Spectral–spatial images of lithium phthalocyanine (LiPC) phantom (left-hand) and a pepper seed (right-hand). Display omitted
•Locations of radical species in black pepper seeds were investigated by ...continuous wave (CW) EPR and 9GHz EPR imaging.•Lithium phthalocyanine (LiPC) phantom was used to examine 9GHz EPR imaging capabilities.•Radical species were mostly located at the seed surface.•CW EPR and EPR imaging were useful for determination of the spatial distribution of paramagnetic species in various seeds.

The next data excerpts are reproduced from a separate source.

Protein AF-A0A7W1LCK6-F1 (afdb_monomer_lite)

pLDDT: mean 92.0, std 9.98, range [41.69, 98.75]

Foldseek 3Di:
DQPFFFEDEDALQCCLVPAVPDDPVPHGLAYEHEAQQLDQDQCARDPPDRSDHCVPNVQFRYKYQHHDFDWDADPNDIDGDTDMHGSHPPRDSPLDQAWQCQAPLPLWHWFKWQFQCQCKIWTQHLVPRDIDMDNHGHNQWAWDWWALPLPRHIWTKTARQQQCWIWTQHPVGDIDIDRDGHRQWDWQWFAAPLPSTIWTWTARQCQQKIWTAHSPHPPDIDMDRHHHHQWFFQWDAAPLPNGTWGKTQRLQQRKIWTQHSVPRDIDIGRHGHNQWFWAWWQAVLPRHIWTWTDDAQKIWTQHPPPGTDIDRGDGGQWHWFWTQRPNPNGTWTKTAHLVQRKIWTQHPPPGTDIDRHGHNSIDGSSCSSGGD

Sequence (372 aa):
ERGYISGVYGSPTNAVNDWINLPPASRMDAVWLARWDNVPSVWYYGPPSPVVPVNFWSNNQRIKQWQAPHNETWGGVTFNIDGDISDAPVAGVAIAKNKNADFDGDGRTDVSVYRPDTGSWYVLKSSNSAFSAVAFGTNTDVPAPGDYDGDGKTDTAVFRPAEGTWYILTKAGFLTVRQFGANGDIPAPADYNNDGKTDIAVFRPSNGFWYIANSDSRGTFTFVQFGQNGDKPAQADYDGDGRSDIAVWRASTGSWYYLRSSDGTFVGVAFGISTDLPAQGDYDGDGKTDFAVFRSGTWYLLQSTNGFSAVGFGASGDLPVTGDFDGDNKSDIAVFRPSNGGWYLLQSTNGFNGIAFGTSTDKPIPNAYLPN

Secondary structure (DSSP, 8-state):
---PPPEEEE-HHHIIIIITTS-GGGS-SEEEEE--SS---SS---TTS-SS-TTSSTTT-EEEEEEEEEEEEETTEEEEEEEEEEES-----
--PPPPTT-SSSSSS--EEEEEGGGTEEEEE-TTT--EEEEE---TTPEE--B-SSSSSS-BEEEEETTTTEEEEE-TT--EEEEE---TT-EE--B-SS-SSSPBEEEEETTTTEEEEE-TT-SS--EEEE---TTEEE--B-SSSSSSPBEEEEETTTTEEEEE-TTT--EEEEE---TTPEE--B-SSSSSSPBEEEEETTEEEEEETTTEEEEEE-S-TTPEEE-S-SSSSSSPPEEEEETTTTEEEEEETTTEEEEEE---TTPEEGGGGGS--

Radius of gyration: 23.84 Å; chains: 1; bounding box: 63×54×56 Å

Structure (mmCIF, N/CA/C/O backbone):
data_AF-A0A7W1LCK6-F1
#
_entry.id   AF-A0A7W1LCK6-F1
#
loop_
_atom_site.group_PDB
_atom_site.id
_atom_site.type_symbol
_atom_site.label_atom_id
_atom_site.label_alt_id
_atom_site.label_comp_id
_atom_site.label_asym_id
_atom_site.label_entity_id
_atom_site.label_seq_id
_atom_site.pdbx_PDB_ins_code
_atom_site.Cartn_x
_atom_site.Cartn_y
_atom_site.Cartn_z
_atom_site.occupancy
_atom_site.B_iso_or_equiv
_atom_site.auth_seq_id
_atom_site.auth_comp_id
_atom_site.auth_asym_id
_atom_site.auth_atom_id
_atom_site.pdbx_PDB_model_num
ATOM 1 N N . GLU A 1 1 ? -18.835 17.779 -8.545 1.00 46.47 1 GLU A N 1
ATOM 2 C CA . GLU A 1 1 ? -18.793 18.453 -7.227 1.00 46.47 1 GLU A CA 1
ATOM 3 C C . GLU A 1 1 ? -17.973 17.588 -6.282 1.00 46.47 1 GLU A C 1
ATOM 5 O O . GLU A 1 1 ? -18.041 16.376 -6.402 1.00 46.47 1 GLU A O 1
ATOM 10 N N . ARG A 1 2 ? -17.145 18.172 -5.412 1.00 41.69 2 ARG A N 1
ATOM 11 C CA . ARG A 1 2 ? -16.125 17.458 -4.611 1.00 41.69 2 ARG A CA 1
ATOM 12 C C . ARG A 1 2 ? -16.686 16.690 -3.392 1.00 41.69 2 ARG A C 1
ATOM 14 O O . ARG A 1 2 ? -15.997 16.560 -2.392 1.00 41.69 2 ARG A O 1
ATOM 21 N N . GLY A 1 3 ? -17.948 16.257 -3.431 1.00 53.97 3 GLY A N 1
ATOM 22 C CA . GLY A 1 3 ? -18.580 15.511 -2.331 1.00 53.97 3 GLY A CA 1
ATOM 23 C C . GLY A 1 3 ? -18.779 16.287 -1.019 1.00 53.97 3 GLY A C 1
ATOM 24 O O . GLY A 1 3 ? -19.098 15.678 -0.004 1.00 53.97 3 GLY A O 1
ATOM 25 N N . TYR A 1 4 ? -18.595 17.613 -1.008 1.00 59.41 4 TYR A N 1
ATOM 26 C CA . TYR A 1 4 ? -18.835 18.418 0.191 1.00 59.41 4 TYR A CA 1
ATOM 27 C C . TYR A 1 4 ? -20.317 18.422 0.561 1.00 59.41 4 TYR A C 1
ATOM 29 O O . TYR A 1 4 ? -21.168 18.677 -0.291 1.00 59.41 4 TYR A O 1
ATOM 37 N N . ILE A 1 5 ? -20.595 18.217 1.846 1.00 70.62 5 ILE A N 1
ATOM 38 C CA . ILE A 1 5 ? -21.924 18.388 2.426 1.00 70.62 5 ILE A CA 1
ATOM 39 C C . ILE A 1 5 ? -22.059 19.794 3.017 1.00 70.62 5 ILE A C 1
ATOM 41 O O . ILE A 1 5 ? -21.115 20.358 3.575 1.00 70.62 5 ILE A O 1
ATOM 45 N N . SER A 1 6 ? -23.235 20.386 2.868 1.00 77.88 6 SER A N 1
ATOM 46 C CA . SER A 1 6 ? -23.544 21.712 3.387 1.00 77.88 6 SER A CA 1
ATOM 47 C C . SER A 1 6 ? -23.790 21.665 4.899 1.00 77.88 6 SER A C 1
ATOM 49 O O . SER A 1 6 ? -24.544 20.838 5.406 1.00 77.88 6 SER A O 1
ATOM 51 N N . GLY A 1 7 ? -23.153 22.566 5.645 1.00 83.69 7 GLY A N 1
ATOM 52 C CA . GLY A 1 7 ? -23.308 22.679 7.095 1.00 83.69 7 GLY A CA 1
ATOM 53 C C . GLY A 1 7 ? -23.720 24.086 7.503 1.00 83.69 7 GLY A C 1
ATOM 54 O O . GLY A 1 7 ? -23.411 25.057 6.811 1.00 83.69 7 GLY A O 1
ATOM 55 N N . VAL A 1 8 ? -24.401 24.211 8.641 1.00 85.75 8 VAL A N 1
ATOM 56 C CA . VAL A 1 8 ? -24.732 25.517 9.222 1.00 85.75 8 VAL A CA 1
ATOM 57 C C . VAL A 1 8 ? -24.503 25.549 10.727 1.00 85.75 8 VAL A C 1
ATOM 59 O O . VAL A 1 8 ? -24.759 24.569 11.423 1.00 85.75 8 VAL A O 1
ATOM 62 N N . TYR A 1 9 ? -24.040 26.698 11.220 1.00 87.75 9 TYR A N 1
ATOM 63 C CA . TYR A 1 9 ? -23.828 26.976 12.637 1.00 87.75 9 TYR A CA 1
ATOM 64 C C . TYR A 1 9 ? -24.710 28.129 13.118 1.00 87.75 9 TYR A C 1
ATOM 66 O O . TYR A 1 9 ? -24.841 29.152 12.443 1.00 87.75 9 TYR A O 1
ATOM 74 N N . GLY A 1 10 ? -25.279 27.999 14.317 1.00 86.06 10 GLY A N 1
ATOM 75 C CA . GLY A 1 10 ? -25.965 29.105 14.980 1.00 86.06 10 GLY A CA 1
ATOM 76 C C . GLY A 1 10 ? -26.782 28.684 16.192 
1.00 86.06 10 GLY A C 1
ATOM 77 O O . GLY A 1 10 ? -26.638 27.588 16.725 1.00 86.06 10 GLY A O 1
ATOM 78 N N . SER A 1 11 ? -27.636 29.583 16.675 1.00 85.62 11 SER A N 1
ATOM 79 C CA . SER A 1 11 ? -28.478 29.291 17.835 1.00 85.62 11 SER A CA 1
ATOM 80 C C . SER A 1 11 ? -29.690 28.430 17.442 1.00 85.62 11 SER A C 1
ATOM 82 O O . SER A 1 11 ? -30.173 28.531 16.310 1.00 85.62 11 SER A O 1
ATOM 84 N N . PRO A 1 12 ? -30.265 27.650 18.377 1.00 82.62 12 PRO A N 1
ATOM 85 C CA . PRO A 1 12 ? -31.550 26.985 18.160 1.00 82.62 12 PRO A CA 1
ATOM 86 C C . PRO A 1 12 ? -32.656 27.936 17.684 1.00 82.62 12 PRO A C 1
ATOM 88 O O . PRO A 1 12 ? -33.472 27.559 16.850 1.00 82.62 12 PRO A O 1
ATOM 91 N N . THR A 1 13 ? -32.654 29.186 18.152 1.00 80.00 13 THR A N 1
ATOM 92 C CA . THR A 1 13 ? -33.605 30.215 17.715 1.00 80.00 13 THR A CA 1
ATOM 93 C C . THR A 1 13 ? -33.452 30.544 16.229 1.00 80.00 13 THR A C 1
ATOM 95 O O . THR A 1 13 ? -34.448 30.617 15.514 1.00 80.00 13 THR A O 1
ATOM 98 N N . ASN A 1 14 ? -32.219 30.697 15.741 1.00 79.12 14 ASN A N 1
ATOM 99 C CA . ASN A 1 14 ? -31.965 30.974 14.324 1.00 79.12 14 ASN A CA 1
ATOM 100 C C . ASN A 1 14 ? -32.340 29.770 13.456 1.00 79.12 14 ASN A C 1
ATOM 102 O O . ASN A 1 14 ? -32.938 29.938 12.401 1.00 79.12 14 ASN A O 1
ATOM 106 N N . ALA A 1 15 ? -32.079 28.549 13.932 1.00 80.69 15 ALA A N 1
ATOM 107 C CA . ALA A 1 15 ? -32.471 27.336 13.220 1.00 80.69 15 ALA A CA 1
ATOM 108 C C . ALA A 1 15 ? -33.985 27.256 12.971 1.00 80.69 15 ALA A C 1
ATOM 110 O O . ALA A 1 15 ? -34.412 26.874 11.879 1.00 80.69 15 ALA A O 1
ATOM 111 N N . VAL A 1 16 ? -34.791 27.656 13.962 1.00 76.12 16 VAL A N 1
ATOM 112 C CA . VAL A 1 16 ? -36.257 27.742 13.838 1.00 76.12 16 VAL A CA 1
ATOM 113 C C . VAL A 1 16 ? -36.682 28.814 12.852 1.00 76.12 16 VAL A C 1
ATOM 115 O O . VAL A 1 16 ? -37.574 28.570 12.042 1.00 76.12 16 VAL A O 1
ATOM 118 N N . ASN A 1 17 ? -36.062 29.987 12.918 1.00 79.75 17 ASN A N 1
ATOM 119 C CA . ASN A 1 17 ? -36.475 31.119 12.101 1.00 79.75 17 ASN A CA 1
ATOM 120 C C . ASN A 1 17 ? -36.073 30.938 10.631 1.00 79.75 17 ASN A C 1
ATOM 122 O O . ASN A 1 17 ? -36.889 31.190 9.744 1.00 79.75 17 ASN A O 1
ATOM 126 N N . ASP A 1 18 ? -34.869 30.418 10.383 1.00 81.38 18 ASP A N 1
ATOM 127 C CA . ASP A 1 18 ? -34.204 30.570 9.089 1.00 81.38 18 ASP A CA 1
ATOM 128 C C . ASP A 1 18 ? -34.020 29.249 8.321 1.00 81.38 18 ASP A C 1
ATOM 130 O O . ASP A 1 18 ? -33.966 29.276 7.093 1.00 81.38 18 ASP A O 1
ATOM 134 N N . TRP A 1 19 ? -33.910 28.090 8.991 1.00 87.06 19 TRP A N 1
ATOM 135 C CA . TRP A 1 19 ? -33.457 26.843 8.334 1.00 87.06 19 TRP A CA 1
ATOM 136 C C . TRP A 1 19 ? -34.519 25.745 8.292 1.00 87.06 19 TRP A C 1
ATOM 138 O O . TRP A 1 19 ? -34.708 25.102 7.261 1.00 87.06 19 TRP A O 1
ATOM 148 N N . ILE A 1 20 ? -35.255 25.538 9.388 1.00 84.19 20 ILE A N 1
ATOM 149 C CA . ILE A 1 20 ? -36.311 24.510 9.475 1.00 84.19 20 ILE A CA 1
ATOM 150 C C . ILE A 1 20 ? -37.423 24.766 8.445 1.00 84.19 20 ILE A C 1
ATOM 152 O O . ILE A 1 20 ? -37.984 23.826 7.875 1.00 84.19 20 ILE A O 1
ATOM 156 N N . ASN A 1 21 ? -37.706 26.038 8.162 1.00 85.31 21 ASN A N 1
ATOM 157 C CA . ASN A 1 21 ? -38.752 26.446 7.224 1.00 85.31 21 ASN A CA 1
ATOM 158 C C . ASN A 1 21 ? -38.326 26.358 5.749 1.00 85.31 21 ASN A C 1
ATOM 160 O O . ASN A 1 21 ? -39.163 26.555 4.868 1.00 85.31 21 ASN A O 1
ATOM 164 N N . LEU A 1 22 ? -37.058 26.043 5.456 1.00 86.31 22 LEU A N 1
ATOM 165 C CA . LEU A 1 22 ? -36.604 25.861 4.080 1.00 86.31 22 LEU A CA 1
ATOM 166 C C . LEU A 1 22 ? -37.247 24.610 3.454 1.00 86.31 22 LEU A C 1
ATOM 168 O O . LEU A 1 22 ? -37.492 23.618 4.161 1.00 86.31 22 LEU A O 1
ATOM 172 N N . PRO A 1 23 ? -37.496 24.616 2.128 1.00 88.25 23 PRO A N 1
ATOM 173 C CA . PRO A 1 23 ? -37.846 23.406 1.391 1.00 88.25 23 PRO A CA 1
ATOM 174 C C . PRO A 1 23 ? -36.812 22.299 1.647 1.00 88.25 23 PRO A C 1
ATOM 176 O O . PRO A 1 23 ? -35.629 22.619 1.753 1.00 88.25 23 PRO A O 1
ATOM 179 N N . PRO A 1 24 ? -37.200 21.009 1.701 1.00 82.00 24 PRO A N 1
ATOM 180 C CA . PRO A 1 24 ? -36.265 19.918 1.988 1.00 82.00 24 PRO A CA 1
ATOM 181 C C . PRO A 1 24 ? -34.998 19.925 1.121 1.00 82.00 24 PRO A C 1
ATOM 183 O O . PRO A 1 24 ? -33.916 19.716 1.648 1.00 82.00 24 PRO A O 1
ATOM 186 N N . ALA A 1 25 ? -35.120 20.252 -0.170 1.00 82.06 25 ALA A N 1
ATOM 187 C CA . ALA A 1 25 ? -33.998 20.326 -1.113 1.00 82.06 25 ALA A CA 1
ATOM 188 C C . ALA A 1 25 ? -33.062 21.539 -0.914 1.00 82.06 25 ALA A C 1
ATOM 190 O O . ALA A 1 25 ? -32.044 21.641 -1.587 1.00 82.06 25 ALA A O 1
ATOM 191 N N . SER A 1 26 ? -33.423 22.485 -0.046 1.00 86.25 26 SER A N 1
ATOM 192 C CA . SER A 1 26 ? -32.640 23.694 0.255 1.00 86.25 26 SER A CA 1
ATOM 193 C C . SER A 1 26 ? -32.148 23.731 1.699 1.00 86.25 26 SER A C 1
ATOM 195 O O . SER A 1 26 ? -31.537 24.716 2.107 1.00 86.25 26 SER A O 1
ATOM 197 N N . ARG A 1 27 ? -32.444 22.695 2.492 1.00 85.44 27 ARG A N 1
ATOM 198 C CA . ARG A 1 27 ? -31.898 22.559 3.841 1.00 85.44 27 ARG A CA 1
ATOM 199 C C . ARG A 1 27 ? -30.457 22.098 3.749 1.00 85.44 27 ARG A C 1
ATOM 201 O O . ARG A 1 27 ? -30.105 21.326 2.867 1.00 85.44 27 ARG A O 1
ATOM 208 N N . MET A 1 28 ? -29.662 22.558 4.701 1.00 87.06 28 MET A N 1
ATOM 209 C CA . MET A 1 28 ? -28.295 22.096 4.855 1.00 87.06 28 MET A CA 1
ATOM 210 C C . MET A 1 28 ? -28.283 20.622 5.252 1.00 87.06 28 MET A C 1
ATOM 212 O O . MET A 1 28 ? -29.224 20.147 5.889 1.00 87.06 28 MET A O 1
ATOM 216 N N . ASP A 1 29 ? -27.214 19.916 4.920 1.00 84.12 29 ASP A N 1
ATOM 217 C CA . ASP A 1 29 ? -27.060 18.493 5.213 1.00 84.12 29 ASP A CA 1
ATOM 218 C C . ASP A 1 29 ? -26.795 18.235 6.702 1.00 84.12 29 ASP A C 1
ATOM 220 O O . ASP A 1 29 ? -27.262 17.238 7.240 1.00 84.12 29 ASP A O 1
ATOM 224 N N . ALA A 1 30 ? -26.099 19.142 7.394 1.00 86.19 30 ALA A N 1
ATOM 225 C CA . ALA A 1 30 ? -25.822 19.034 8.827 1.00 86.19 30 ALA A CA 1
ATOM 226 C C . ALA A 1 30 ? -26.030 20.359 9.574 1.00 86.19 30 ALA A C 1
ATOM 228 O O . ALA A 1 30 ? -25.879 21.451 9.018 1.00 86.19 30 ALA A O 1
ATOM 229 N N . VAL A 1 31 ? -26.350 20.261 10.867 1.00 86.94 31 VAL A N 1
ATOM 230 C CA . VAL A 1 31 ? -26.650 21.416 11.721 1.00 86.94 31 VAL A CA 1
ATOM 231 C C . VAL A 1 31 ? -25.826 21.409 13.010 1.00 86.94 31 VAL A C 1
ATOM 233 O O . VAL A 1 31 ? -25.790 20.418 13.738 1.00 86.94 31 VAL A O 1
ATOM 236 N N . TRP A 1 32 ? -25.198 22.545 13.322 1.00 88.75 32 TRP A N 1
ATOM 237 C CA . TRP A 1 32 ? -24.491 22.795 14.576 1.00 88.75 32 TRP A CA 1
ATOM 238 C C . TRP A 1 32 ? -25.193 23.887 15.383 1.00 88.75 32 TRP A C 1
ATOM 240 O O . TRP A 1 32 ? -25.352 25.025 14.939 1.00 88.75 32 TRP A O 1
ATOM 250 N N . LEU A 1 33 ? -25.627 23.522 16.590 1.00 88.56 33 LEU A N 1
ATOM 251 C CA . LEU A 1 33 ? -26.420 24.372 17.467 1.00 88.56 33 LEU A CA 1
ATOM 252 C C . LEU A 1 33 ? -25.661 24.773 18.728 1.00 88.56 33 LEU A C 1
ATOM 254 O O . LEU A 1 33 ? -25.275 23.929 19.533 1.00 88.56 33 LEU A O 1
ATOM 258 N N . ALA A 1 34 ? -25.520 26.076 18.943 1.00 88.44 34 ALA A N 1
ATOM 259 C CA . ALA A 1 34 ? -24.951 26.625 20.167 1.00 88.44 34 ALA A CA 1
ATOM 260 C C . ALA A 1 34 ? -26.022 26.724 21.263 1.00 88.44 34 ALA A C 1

In this study, noninvasive 9GHz electron paramagnetic resonance (EPR)-imaging and continuous wave (CW) EPR were used to investigate the locations of paramagnetic species in black pepper seeds without further irradiation. First, lithium phthalocyanine (LiPC) phantom was used to examine 9GHz EPR imaging capabilities. The 9GHz EPR-imager easily resolved the LiPC samples at a distance of ∼2mm. Then, commercially available black pepper seeds were measured. We observed signatures from three different radical species, which were assigned to stable organic radicals, Fe3+, and Mn2+ complexes. In addition, no EPR spectral change in the seed was observed after it was submerged in distilled H2O for 1h. The EPR and spectral–spatial EPR imaging results suggested that the three paramagnetic species were mostly located at the seed surface. Fewer radicals were found inside the seed. We demonstrated that the CW EPR and 9GHz EPR imaging were useful for the determination of the spatial distribution of paramagnetic species in various seeds.